Oh, yes. The concept of healing magic and shifting pain really interests me. I'm not sure why the book can't hook me though.


----------



## Steerpike (Nov 24, 2017)

Reading Greg Egan’s “Distress.” Don’t know that it makes my favorites, but the first line is a three-sentence bit of dialogue:

“All right. He’s dead. Go ahead and talk to him.”


----------



## Dark Squiggle (Nov 24, 2017)

"She had debated, in the frivolity of the beginning, whether to build a hole in the ground or a tower; a hole, because she was fond of hobbits, or a tower - well a tower for many reasons, but chiefly because she liked spiral stairways.
          As time went on, and she thought over the pros and cons of each, the idea of a tower became increasingly exciting...."
_Bone People_, by Keri Hulme. The first half of the book stays just as good as these lines.


----------



## Garren Jacobsen (Nov 26, 2017)

Marley was dead to begin with.


----------



## Steerpike (Nov 26, 2017)

Brian Scott Allen said:


> Marley was dead to begin with.



Classic


----------



## Michael K. Eidson (Nov 28, 2017)

It was starting to end, after what seemed most of eternity to me.
 -- Roger Zelazny, Nine Princes in Amber

Smoke collected on the belly of the storm.
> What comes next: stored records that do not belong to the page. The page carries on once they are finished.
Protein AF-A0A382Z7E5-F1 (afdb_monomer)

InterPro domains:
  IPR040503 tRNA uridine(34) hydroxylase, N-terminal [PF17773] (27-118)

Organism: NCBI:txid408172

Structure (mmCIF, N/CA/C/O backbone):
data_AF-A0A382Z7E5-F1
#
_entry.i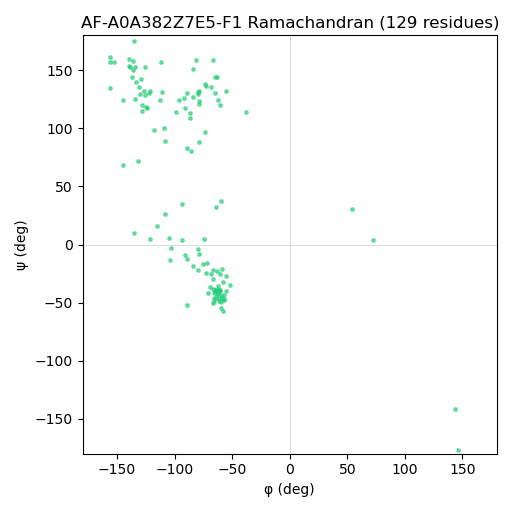d   AF-A0A382Z7E5-F1
#
loop_
_atom_site.group_PDB
_atom_site.id
_atom_site.type_symbol
_atom_site.label_atom_id
_atom_site.label_alt_id
_atom_site.label_comp_id
_atom_site.label_asym_id
_atom_site.label_entity_id
_atom_site.label_seq_id
_atom_site.pdbx_PDB_ins_code
_atom_site.Cartn_x
_atom_site.Cartn_y
_atom_site.Cartn_z
_atom_site.occupancy
_atom_site.B_iso_or_equiv
_atom_site.auth_seq_id
_atom_site.auth_comp_id
_atom_site.auth_asym_id
_atom_site.auth_atom_id
_atom_site.pdbx_PDB_model_num
ATOM 1 N N . MET A 1 1 ? 11.574 -4.081 22.278 1.00 48.69 1 MET A N 1
ATOM 2 C CA . MET A 1 1 ? 11.461 -4.507 20.863 1.00 48.69 1 MET A CA 1
ATOM 3 C C . MET A 1 1 ? 12.136 -3.462 19.979 1.00 48.69 1 MET A C 1
ATOM 5 O O . MET A 1 1 ? 11.958 -2.281 20.264 1.00 48.69 1 MET A O 1
ATOM 9 N N . PRO A 1 2 ? 12.934 -3.838 18.965 1.00 51.12 2 PRO A N 1
ATOM 10 C CA . PRO A 1 2 ? 13.560 -2.865 18.069 1.00 51.12 2 PRO A CA 1
ATOM 11 C C . PRO A 1 2 ? 12.495 -2.086 17.279 1.00 51.12 2 PRO A C 1
ATOM 13 O O . PRO A 1 2 ? 11.459 -2.640 16.912 1.00 51.12 2 PRO A O 1
ATOM 16 N N . LYS A 1 3 ? 12.736 -0.794 17.013 1.00 63.19 3 LYS A N 1
ATOM 17 C CA . LYS A 1 3 ? 11.838 0.035 16.189 1.00 63.19 3 LYS A CA 1
ATOM 18 C C . LYS A 1 3 ? 11.729 -0.568 14.783 1.00 63.19 3 LYS A C 1
ATOM 20 O O . LYS A 1 3 ? 12.735 -0.664 14.079 1.00 63.19 3 LYS A O 1
ATOM 25 N N . LYS A 1 4 ? 10.515 -0.935 14.356 1.00 75.62 4 LYS A N 1
ATOM 26 C CA . LYS A 1 4 ? 10.252 -1.385 12.980 1.00 75.62 4 LYS A CA 1
ATOM 27 C C . LYS A 1 4 ? 10.577 -0.243 12.003 1.00 75.62 4 LYS A C 1
ATOM 29 O O . LYS A 1 4 ? 10.054 0.863 12.136 1.00 75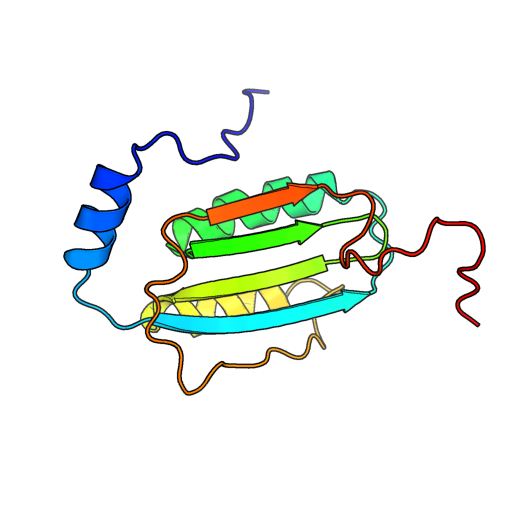.62 4 LYS A O 1
ATOM 34 N N . LYS A 1 5 ? 11.448 -0.488 11.016 1.00 82.81 5 LYS A N 1
ATOM 35 C CA . LYS A 1 5 ? 11.749 0.478 9.942 1.00 82.81 5 LYS A CA 1
ATOM 36 C C . LYS A 1 5 ? 10.630 0.456 8.895 1.00 82.81 5 LYS A C 1
ATOM 38 O O . LYS A 1 5 ? 10.708 -0.283 7.917 1.00 82.81 5 LYS A O 1
ATOM 43 N N . LEU A 1 6 ? 9.601 1.274 9.113 1.00 89.88 6 LEU A N 1
ATOM 44 C CA . LEU A 1 6 ? 8.401 1.375 8.265 1.00 89.88 6 LEU A CA 1
ATOM 45 C C . LEU A 1 6 ? 8.506 2.485 7.202 1.00 89.88 6 LEU A C 1
ATOM 47 O O . LEU A 1 6 ? 7.545 3.200 6.920 1.00 89.88 6 LEU A O 1
ATOM 51 N N . PHE A 1 7 ? 9.705 2.702 6.662 1.00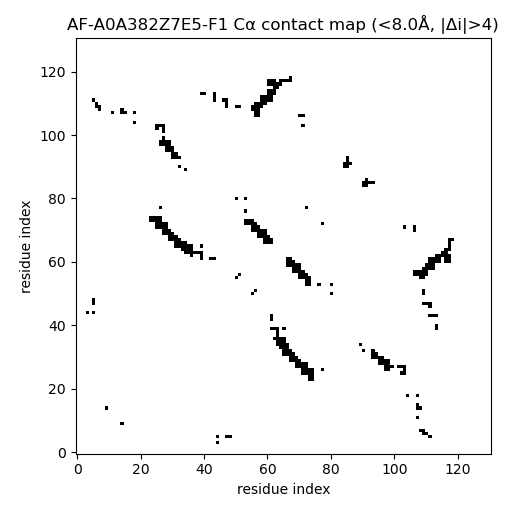 87.31 7 PHE A N 1
ATOM 52 C CA . PHE A 1 7 ? 9.960 3.739 5.668 1.00 87.31 7 PHE A CA 1
ATOM 53 C C . PHE A 1 7 ? 11.136 3.371 4.759 1.00 87.31 7 PHE A C 1
ATOM 55 O O . PHE A 1 7 ? 12.013 2.586 5.122 1.00 87.31 7 PHE A O 1
ATOM 62 N N . ASN A 1 8 ? 11.147 3.973 3.569 1.00 88.31 8 ASN A N 1
ATOM 63 C CA . ASN A 1 8 ? 12.275 3.909 2.648 1.00 88.31 8 ASN A CA 1
ATOM 64 C C . ASN A 1 8 ? 13.378 4.884 3.078 1.00 88.31 8 ASN A C 1
ATOM 66 O O . ASN A 1 8 ? 13.103 6.070 3.265 1.00 88.31 8 ASN A O 1
ATOM 70 N N . ASP A 1 9 ? 14.615 4.400 3.120 1.00 87.62 9 ASP A N 1
ATOM 71 C CA . ASP A 1 9 ? 15.823 5.158 3.454 1.00 87.62 9 ASP A CA 1
ATOM 72 C C . ASP A 1 9 ? 16.685 5.526 2.230 1.00 87.62 9 ASP A C 1
ATOM 74 O O . ASP A 1 9 ? 17.684 6.226 2.368 1.00 87.62 9 ASP A O 1
ATOM 78 N N . LYS A 1 10 ? 16.302 5.090 1.023 1.00 91.81 10 LYS A N 1
ATOM 79 C CA . LYS A 1 10 ? 17.037 5.366 -0.220 1.00 91.81 10 LYS A CA 1
ATOM 80 C C . LYS A 1 10 ? 16.690 6.720 -0.838 1.00 91.81 10 LYS A C 1
ATOM 82 O O . LYS A 1 10 ? 15.565 7.209 -0.696 1.00 91.81 10 LYS A O 1
ATOM 87 N N . SER A 1 11 ? 17.647 7.307 -1.559 1.00 92.62 11 SER A N 1
ATOM 88 C CA . SER A 1 11 ? 17.457 8.563 -2.291 1.00 92.62 11 SER A CA 1
ATOM 89 C C . SER A 1 11 ? 16.472 8.394 -3.452 1.00 92.62 11 SER A C 1
ATOM 91 O O . SER A 1 11 ? 16.235 7.290 -3.942 1.00 92.62 11 SER A O 1
ATOM 93 N N . ARG A 1 12 ? 15.883 9.505 -3.909 1.00 90.06 12 ARG A N 1
ATOM 94 C CA . ARG A 1 12 ? 14.955 9.492 -5.053 1.00 90.06 12 ARG A CA 1
ATOM 95 C C . ARG A 1 12 ? 15.628 9.000 -6.333 1.00 90.06 12 ARG A C 1
ATOM 97 O O . ARG A 1 12 ? 14.999 8.268 -7.084 1.00 90.06 12 ARG A O 1
ATOM 104 N N . ASP A 1 13 ? 16.881 9.381 -6.559 1.00 93.06 13 ASP A N 1
ATOM 105 C CA . ASP A 1 13 ? 17.593 9.037 -7.793 1.00 93.06 13 ASP A CA 1
ATOM 106 C C . ASP A 1 13 ? 17.934 7.550 -7.832 1.00 93.06 13 ASP A C 1
ATOM 108 O O . ASP A 1 13 ? 17.632 6.897 -8.825 1.00 93.06 13 ASP A O 1
ATOM 112 N N . TYR A 1 14 ? 18.372 6.982 -6.702 1.00 94.31 14 TYR A N 1
ATOM 113 C CA . TYR A 1 14 ? 18.534 5.533 -6.570 1.00 94.31 14 TYR A CA 1
ATOM 114 C C . TYR A 1 14 ? 17.230 4.778 -6.857 1.00 94.31 14 TYR A C 1
ATOM 116 O O . TYR A 1 14 ? 17.233 3.759 -7.537 1.00 94.31 14 TYR A O 1
ATOM 124 N N . LEU A 1 15 ? 16.092 5.255 -6.337 1.00 93.25 15 LEU A N 1
ATOM 125 C CA . LEU A 1 15 ? 14.804 4.590 -6.555 1.00 93.25 15 LEU A CA 1
ATOM 126 C C . LEU A 1 15 ? 14.356 4.644 -8.018 1.00 93.25 15 LEU A C 1
ATOM 128 O O . LEU A 1 15 ? 13.798 3.670 -8.515 1.00 93.25 15 LEU A O 1
ATOM 132 N N . ARG A 1 16 ? 14.601 5.768 -8.701 1.00 90.62 16 ARG A N 1
ATOM 133 C CA . ARG A 1 16 ? 14.310 5.920 -10.132 1.00 90.62 16 ARG A CA 1
ATOM 134 C C . ARG A 1 16 ? 15.181 5.006 -10.977 1.00 90.62 16 ARG A C 1
ATOM 136 O O . ARG A 1 16 ? 14.655 4.335 -11.852 1.00 90.62 16 ARG A O 1
ATOM 143 N N . GLU A 1 17 ? 16.477 4.968 -10.693 1.00 92.81 17 GLU A N 1
ATOM 144 C CA . GLU A 1 17 ? 17.420 4.083 -11.372 1.00 92.81 17 GLU A CA 1
ATOM 145 C C . GLU A 1 17 ? 17.055 2.617 -11.140 1.00 92.81 17 GLU A C 1
ATOM 147 O O . GLU A 1 17 ? 16.969 1.845 -12.090 1.00 92.81 17 GLU A O 1
ATOM 152 N N . LYS A 1 18 ? 16.761 2.232 -9.893 1.00 92.31 18 LYS A N 1
ATOM 153 C CA . LYS A 1 18 ? 16.315 0.875 -9.573 1.00 92.31 18 LYS A CA 1
ATOM 154 C C . LYS A 1 18 ? 15.066 0.496 -10.370 1.00 92.31 18 LYS A C 1
ATOM 156 O O . LYS A 1 18 ? 15.051 -0.580 -10.947 1.00 92.31 18 LYS A O 1
ATOM 161 N N . LEU A 1 19 ? 14.056 1.370 -10.403 1.00 91.19 19 LEU A N 1
ATOM 162 C CA . LEU A 1 19 ? 12.811 1.144 -11.144 1.00 91.19 19 LEU A CA 1
ATOM 163 C C . LEU A 1 19 ? 13.049 1.063 -12.661 1.00 91.19 19 LEU A C 1
ATOM 165 O O . LEU A 1 19 ? 12.443 0.237 -13.327 1.00 91.19 19 LEU A O 1
ATOM 169 N N . ALA A 1 20 ? 13.944 1.891 -13.206 1.00 90.31 20 ALA A N 1
ATOM 170 C CA . ALA A 1 20 ? 14.293 1.875 -14.628 1.00 90.31 20 ALA A CA 1
ATOM 171 C C . ALA A 1 20 ? 15.054 0.608 -15.055 1.00 90.31 20 ALA A C 1
ATOM 173 O O . ALA A 1 20 ? 14.996 0.235 -16.221 1.00 90.31 20 ALA A O 1
ATOM 174 N N . ASN A 1 21 ? 15.753 -0.038 -14.118 1.00 93.19 21 ASN A N 1
ATOM 175 C CA . ASN A 1 21 ? 16.486 -1.283 -14.340 1.00 93.19 21 ASN A CA 1
ATOM 176 C C . ASN A 1 21 ? 15.665 -2.545 -14.003 1.00 93.19 21 ASN A C 1
ATOM 178 O O . ASN A 1 21 ? 16.208 -3.650 -14.047 1.00 93.19 21 ASN A O 1
ATOM 182 N N . GLU A 1 22 ? 14.386 -2.418 -13.632 1.00 92.94 22 GLU A N 1
ATOM 183 C CA . GLU A 1 22 ? 13.516 -3.588 -13.484 1.00 92.94 22 GLU A CA 1
ATOM 184 C C . GLU A 1 22 ? 13.246 -4.213 -14.861 1.00 92.94 22 GLU A C 1
ATOM 186 O O . GLU A 1 22 ? 12.967 -3.522 -15.837 1.00 92.94 22 GLU A O 1
ATOM 191 N N . ASN A 1 23 ? 13.338 -5.540 -14.935 1.00 93.50 23 ASN A N 1
ATOM 192 C CA . ASN A 1 23 ? 13.150 -6.324 -16.158 1.00 93.50 23 ASN A CA 1
ATOM 193 C C . ASN A 1 23 ? 11.838 -7.126 -16.139 1.00 93.50 23 ASN A C 1
ATOM 195 O O . ASN A 1 23 ? 11.754 -8.197 -16.738 1.00 93.50 23 ASN A O 1
ATOM 199 N N . PHE A 1 24 ? 10.850 -6.646 -15.388 1.00 91.69 24 PHE A N 1
ATOM 200 C CA . PHE A 1 24 ? 9.548 -7.278 -15.220 1.00 91.69 24 PHE A CA 1
ATOM 201 C C . PHE A 1 24 ? 8.446 -6.226 -15.231 1.00 91.69 24 PHE A C 1
ATOM 203 O O . PHE A 1 24 ? 8.662 -5.078 -14.834 1.00 91.69 24 PHE A O 1
ATOM 210 N N . ASP A 1 25 ? 7.253 -6.654 -15.621 1.00 91.06 25 ASP A N 1
ATOM 211 C CA . ASP A 1 25 ? 6.078 -5.800 -15.654 1.00 91.06 25 ASP A CA 1
ATOM 212 C C . ASP A 1 25 ? 5.423 -5.663 -14.277 1.00 91.06 25 ASP A C 1
ATOM 214 O O . ASP A 1 25 ? 5.626 -6.456 -13.342 1.00 91.06 25 ASP A O 1
ATOM 218 N N . ARG A 1 26 ? 4.644 -4.590 -14.139 1.00 93.06 26 ARG A N 1
ATOM 219 C CA . ARG A 1 26 ? 3.929 -4.247 -12.914 1.00 93.06 26 ARG A CA 1
ATOM 220 C C . ARG A 1 26 ? 2.473 -3.936 -13.211 1.00 93.06 26 ARG A C 1
ATOM 222 O O . ARG A 1 26 ? 2.180 -3.091 -14.051 1.00 93.06 26 ARG A O 1
ATOM 229 N N . THR A 1 27 ? 1.592 -4.483 -12.385 1.00 91.69 27 THR A N 1
ATOM 230 C CA . THR A 1 27 ? 0.166 -4.163 -12.372 1.00 91.69 27 THR A CA 1
ATOM 231 C C . THR A 1 27 ? -0.102 -3.037 -11.387 1.00 91.69 27 THR A C 1
ATOM 233 O O . THR A 1 27 ? 0.245 -3.125 -10.204 1.00 91.69 27 THR A O 1
ATOM 236 N N . THR A 1 28 ? -0.751 -1.974 -11.858 1.00 93.62 28 THR A N 1
ATOM 237 C CA . THR A 1 28 ? -1.266 -0.912 -10.989 1.00 93.62 28 THR A CA 1
ATOM 238 C C . THR A 1 28 ? -2.686 -1.259 -10.555 1.00 93.62 28 THR A C 1
ATOM 240 O O . THR A 1 28 ? -3.542 -1.574 -11.380 1.00 93.62 28 THR A O 1
ATOM 243 N N . CYS A 1 29 ? -2.969 -1.175 -9.257 1.00 94.12 29 CYS A N 1
ATOM 244 C CA . CYS A 1 29 ? -4.309 -1.390 -8.732 1.00 94.12 29 CYS A CA 1
ATOM 245 C C . CYS A 1 29 ? -4.663 -0.396 -7.630 1.00 94.12 29 CYS A C 1
ATOM 247 O O . CYS A 1 29 ? -3.801 0.178 -6.961 1.00 94.12 29 CYS A O 1
ATOM 249 N N . SER A 1 30 ? -5.959 -0.231 -7.395 1.00 95.62 30 SER A N 1
ATOM 250 C CA . SER A 1 30 ? -6.474 0.542 -6.273 1.00 95.62 30 SER A CA 1
ATOM 251 C C . SER A 1 30 ? -7.628 -0.170 -5.589 1.00 95.62 30 SER A C 1
ATOM 253 O O . SER A 1 30 ? -8.379 -0.920 -6.215 1.00 95.62 30 SER A O 1
ATOM 255 N N . PHE A 1 31 ? -7.771 0.074 -4.294 1.00 96.69 31 PHE A N 1
ATOM 256 C CA . PHE A 1 31 ? -8.924 -0.368 -3.526 1.00 96.69 31 PHE A CA 1
ATOM 257 C C . PHE A 1 31 ? -9.116 0.518 -2.300 1.00 96.69 31 PHE A C 1
ATOM 259 O O . PHE A 1 31 ? -8.181 1.138 -1.792 1.00 96.69 31 PHE A O 1
ATOM 266 N N . TYR A 1 32 ? -10.341 0.537 -1.798 1.00 96.62 32 TYR A N 1
ATOM 267 C CA . TYR A 1 32 ? -10.645 1.041 -0.470 1.00 96.62 32 TYR A CA 1
ATOM 268 C C . TYR A 1 32 ? -11.659 0.111 0.185 1.00 96.62 32 TYR A C 1
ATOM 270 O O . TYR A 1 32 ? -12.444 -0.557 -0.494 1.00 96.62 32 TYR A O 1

It rose up in slim fingers above the tree line, coiled into a fist when it cleared the ridge. Hung there and spread against the underbelly of the clouds like oil across water.
-- K. Eason, Enemy

Sundered from us by gulfs of time and stranger dimensions dreams the ancient world of Nehwon with its towers and skulls and jewels, its swords and sorceries.
-- Fritz Leiber, Swords and Deviltry


----------